PROBLEM TO WORK ON
The entries that follow include a run beginning at the line with "ATOM 117 C CA" and ending at the line with "ATOM 143 C C"; restate that run word for word and leave the rest out.

[Records contained in a dataset]
######

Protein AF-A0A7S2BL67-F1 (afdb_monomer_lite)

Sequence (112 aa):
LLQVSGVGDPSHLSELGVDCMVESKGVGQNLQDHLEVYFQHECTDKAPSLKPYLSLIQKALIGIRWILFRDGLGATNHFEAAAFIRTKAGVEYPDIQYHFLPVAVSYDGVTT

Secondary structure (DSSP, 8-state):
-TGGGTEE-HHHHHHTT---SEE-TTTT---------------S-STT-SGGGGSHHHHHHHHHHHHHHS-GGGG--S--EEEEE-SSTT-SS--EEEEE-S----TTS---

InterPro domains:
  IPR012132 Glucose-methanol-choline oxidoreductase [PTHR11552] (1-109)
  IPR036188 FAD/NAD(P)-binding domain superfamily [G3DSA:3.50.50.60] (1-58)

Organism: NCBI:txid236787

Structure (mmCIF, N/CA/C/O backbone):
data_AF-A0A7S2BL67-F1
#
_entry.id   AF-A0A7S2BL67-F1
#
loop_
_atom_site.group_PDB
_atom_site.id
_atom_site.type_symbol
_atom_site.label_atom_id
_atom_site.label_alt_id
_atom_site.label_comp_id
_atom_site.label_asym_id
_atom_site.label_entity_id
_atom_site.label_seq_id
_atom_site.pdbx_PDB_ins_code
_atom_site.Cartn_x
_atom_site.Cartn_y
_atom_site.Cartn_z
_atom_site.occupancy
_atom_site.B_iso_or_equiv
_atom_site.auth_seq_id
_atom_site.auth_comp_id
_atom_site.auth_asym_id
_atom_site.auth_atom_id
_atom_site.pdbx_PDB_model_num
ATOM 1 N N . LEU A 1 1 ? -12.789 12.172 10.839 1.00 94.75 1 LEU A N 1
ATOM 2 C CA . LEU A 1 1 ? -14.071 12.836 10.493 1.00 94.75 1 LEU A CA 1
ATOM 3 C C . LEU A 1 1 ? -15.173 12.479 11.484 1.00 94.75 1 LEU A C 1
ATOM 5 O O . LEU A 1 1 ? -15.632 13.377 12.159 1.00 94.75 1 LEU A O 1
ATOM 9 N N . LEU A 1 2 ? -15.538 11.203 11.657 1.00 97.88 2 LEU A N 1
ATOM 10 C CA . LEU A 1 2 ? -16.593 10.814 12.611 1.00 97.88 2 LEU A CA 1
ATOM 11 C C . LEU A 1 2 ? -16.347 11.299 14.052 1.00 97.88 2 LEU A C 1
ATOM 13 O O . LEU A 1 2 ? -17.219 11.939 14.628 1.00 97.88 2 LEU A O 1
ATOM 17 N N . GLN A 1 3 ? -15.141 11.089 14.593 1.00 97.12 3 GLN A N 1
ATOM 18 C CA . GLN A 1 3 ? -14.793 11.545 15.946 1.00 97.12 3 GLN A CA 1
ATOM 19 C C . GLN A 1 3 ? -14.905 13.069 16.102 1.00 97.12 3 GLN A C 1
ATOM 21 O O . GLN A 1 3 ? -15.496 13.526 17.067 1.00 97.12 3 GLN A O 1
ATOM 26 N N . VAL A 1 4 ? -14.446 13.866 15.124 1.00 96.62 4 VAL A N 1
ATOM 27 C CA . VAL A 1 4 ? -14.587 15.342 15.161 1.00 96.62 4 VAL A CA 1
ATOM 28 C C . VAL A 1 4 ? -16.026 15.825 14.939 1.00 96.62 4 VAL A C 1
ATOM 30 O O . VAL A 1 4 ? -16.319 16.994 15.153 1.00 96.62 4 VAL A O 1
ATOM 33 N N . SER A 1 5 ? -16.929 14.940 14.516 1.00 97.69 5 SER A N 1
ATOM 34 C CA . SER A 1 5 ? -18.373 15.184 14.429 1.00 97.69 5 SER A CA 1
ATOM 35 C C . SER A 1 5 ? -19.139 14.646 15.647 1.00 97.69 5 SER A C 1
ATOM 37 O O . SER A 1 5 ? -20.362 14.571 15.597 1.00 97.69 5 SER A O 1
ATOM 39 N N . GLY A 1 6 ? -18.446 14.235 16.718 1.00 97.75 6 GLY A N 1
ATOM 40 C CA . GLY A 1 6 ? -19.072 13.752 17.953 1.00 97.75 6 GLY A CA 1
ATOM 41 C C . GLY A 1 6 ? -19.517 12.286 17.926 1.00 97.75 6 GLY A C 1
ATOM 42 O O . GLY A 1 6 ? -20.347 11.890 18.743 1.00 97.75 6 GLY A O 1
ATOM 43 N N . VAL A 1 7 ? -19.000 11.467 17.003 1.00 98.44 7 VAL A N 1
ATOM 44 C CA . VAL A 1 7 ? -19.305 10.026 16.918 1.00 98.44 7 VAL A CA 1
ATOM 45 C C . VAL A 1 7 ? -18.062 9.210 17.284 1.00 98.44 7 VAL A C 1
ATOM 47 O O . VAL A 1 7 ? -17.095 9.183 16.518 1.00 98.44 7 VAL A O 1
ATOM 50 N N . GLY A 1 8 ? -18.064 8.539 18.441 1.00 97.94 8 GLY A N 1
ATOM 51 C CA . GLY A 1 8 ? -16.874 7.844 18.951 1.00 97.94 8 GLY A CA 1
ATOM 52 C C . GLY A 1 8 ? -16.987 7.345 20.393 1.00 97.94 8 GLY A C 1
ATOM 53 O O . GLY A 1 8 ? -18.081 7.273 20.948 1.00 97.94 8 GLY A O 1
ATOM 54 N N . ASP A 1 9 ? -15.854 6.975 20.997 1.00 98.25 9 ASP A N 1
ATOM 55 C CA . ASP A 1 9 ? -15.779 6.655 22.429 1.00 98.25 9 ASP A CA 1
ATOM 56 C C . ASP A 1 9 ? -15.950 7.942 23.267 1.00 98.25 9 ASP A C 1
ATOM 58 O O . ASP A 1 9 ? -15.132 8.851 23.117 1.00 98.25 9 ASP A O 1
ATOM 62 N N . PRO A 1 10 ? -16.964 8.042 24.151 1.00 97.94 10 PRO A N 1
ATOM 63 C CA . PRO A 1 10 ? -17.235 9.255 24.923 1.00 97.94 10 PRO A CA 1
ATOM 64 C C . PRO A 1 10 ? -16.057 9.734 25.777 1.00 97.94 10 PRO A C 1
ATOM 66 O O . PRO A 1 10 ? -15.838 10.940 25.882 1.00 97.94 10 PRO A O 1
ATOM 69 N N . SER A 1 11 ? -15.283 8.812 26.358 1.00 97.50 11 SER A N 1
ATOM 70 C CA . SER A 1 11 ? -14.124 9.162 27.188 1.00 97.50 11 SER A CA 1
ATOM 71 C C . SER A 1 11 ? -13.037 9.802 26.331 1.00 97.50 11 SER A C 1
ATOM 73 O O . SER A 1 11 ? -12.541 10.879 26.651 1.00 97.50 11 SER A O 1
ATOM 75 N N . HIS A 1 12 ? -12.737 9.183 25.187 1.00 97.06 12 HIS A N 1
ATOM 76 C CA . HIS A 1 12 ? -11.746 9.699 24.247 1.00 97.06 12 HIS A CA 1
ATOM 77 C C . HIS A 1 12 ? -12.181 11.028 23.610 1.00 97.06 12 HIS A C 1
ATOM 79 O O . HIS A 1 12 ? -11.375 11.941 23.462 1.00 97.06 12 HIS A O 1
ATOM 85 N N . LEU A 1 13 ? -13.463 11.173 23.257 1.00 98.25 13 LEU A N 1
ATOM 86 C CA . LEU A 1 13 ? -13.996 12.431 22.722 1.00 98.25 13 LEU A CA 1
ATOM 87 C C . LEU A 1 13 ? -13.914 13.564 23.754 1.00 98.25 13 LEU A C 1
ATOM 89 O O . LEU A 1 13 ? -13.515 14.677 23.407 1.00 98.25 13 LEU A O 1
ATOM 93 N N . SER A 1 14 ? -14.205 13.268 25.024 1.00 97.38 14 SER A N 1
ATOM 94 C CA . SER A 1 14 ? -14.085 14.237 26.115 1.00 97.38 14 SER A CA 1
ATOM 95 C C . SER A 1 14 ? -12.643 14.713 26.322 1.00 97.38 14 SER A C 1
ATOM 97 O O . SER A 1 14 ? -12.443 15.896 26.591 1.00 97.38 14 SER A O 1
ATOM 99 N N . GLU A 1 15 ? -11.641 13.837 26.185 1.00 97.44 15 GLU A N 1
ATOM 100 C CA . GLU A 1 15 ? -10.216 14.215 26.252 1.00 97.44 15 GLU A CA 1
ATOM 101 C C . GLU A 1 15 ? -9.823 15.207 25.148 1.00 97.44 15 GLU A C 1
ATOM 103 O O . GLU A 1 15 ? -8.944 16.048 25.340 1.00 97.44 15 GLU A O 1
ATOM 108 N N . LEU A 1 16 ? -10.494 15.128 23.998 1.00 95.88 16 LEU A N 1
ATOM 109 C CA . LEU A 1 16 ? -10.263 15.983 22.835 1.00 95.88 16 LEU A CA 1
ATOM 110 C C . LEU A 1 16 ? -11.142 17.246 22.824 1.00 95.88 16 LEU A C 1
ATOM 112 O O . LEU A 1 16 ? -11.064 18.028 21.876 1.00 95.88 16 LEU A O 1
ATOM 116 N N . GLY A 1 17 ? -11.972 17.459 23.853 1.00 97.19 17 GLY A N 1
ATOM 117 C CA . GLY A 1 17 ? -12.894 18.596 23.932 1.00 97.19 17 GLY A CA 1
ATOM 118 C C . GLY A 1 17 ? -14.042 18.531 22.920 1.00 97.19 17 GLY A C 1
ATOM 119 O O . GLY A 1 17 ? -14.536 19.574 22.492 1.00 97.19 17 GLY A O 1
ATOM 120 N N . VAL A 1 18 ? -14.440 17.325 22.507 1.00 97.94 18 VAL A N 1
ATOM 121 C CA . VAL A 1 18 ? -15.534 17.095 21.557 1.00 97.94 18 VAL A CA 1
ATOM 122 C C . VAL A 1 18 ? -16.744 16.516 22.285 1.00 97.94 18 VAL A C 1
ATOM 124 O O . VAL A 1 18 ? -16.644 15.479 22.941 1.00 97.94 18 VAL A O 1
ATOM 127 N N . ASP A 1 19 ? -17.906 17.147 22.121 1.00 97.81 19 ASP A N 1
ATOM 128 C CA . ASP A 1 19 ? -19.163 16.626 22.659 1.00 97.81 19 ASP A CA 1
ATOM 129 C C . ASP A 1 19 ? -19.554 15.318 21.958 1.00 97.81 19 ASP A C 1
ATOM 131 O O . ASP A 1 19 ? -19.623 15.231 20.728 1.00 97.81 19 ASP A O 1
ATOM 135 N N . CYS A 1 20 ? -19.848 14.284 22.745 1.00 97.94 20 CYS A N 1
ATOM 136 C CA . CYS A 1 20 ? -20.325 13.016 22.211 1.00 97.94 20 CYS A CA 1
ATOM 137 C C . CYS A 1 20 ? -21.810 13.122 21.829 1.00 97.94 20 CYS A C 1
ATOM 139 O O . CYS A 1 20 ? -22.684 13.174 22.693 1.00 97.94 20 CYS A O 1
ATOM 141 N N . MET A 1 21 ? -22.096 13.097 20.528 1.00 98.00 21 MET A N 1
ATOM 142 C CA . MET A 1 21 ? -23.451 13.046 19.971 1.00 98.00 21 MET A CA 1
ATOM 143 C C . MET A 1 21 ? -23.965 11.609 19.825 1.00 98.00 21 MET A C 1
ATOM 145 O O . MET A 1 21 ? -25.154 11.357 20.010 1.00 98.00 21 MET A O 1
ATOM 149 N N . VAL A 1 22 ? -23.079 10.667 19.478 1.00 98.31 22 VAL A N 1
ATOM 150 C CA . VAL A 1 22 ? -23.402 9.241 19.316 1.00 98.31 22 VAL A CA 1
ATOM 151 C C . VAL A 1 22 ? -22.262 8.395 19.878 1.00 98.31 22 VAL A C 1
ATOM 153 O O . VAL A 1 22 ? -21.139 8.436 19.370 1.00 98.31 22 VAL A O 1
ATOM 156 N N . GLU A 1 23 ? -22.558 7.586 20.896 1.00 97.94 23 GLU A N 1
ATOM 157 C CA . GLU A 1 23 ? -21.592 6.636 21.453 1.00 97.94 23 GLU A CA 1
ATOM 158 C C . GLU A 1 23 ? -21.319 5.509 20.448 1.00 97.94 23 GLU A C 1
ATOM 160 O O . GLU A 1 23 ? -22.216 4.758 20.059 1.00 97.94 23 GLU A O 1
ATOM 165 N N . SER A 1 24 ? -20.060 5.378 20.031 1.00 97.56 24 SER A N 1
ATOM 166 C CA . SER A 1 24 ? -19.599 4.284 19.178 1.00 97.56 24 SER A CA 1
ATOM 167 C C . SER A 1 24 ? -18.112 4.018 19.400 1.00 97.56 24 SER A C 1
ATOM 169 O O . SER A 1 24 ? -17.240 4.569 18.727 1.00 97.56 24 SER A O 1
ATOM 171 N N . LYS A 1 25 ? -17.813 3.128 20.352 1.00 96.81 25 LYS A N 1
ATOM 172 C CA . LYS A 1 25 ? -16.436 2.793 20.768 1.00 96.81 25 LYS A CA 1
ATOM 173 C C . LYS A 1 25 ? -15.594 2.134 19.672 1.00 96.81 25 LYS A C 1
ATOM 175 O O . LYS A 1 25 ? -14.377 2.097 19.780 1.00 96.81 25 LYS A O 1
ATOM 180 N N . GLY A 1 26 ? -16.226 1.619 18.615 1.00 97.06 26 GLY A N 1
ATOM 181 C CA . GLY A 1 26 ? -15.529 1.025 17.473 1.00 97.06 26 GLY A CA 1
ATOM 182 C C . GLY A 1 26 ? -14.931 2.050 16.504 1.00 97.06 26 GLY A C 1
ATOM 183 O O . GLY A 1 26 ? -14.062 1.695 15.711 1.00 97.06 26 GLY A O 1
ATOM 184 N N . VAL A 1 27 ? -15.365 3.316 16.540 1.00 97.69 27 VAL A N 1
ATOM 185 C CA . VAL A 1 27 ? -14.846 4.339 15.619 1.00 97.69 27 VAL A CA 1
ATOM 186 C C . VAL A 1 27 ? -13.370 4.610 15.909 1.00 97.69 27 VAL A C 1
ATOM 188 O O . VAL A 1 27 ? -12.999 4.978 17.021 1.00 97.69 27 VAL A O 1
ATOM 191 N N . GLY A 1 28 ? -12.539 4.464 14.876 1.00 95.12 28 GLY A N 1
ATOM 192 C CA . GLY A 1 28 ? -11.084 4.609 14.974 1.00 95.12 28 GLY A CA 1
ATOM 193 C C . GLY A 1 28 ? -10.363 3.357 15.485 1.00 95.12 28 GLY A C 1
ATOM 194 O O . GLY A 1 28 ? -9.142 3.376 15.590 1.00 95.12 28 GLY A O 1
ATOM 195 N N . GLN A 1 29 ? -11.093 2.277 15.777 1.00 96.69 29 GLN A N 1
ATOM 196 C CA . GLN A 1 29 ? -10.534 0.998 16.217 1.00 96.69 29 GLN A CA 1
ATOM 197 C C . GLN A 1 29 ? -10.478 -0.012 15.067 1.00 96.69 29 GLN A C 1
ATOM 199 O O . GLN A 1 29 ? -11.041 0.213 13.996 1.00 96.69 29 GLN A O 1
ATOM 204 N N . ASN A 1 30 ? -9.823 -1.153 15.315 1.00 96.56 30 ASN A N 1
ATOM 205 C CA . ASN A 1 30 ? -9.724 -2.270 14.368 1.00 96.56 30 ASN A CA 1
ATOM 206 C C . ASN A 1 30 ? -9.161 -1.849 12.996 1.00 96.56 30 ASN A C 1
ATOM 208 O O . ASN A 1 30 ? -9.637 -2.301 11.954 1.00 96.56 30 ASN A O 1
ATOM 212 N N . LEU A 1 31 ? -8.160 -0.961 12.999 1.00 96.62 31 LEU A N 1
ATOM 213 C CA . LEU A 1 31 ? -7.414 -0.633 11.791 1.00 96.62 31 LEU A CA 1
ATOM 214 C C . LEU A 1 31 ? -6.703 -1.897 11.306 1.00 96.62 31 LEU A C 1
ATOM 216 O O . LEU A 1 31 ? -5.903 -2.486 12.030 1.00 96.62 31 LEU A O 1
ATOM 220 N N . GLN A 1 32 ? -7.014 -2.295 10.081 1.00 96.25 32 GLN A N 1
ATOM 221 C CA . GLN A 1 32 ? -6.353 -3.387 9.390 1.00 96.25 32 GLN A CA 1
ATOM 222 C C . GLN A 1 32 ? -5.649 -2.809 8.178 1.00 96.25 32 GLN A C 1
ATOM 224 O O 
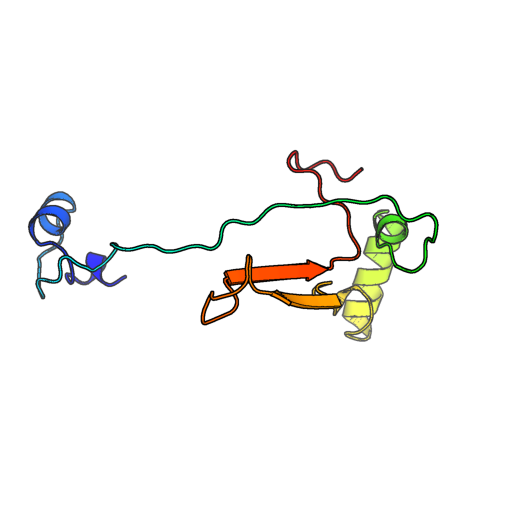. GLN A 1 32 ? -6.214 -1.988 7.456 1.00 96.25 32 GLN A O 1
ATOM 229 N N . ASP A 1 33 ? -4.419 -3.253 7.986 1.00 95.00 33 ASP A N 1
ATOM 230 C CA . ASP A 1 33 ? -3.615 -2.939 6.821 1.00 95.00 33 ASP A CA 1
ATOM 231 C C . ASP A 1 33 ? -2.937 -4.223 6.344 1.00 95.00 33 ASP A C 1
ATOM 233 O O . ASP A 1 33 ? -2.860 -5.218 7.077 1.00 95.00 33 ASP A O 1
ATOM 237 N N . HIS A 1 34 ? -2.469 -4.216 5.108 1.00 92.50 34 HIS A N 1
ATOM 238 C CA . HIS A 1 34 ? -1.743 -5.333 4.533 1.00 92.50 34 HIS A CA 1
ATOM 239 C C . HIS A 1 34 ? -0.245 -5.095 4.700 1.00 92.50 34 HIS A C 1
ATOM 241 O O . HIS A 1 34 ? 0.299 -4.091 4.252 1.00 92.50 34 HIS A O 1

######

OUTPUT OF THE TASK
ATOM 117 C CA . GLY A 1 17 ? -12.894 18.596 23.932 1.00 97.19 17 GLY A CA 1
ATOM 118 C C . GLY A 1 17 ? -14.042 18.531 22.920 1.00 97.19 17 GLY A C 1
ATOM 119 O O . GLY A 1 17 ? -14.536 19.574 22.492 1.00 97.19 17 GLY A O 1
ATOM 120 N N . VAL A 1 18 ? -14.440 17.325 22.507 1.00 97.94 18 VAL A N 1
ATOM 121 C CA . VAL A 1 18 ? -15.534 17.095 21.557 1.00 97.94 18 VAL A CA 1
ATOM 122 C C . VAL A 1 18 ? -16.744 16.516 22.285 1.00 97.94 18 VAL A C 1
ATOM 124 O O . VAL A 1 18 ? -16.644 15.479 22.941 1.00 97.94 18 VAL A O 1
ATOM 127 N N . ASP A 1 19 ? -17.906 17.147 22.121 1.00 97.81 19 ASP A N 1
ATOM 128 C CA . ASP A 1 19 ? -19.163 16.626 22.659 1.00 97.81 19 ASP A CA 1
ATOM 129 C C . ASP A 1 19 ? -19.554 15.318 21.958 1.00 97.81 19 ASP A C 1
ATOM 131 O O . ASP A 1 19 ? -19.623 15.231 20.728 1.00 97.81 19 ASP A O 1
ATOM 135 N N . CYS A 1 20 ? -19.848 14.284 22.745 1.00 97.94 20 CYS A N 1
ATOM 136 C CA . CYS A 1 20 ? -20.325 13.016 22.211 1.00 97.94 20 CYS A CA 1
ATOM 137 C C . CYS A 1 20 ? -21.810 13.122 21.829 1.00 97.94 20 CYS A C 1
ATOM 139 O O . CYS A 1 20 ? -22.684 13.174 22.693 1.00 97.94 20 CYS A O 1
ATOM 141 N N . MET A 1 21 ? -22.096 13.097 20.528 1.00 98.00 21 MET A N 1
ATOM 142 C CA . MET A 1 21 ? -23.451 13.046 19.971 1.00 98.00 21 MET A CA 1
ATOM 143 C C . MET A 1 21 ? -23.965 11.609 19.825 1.00 98.00 21 MET A C 1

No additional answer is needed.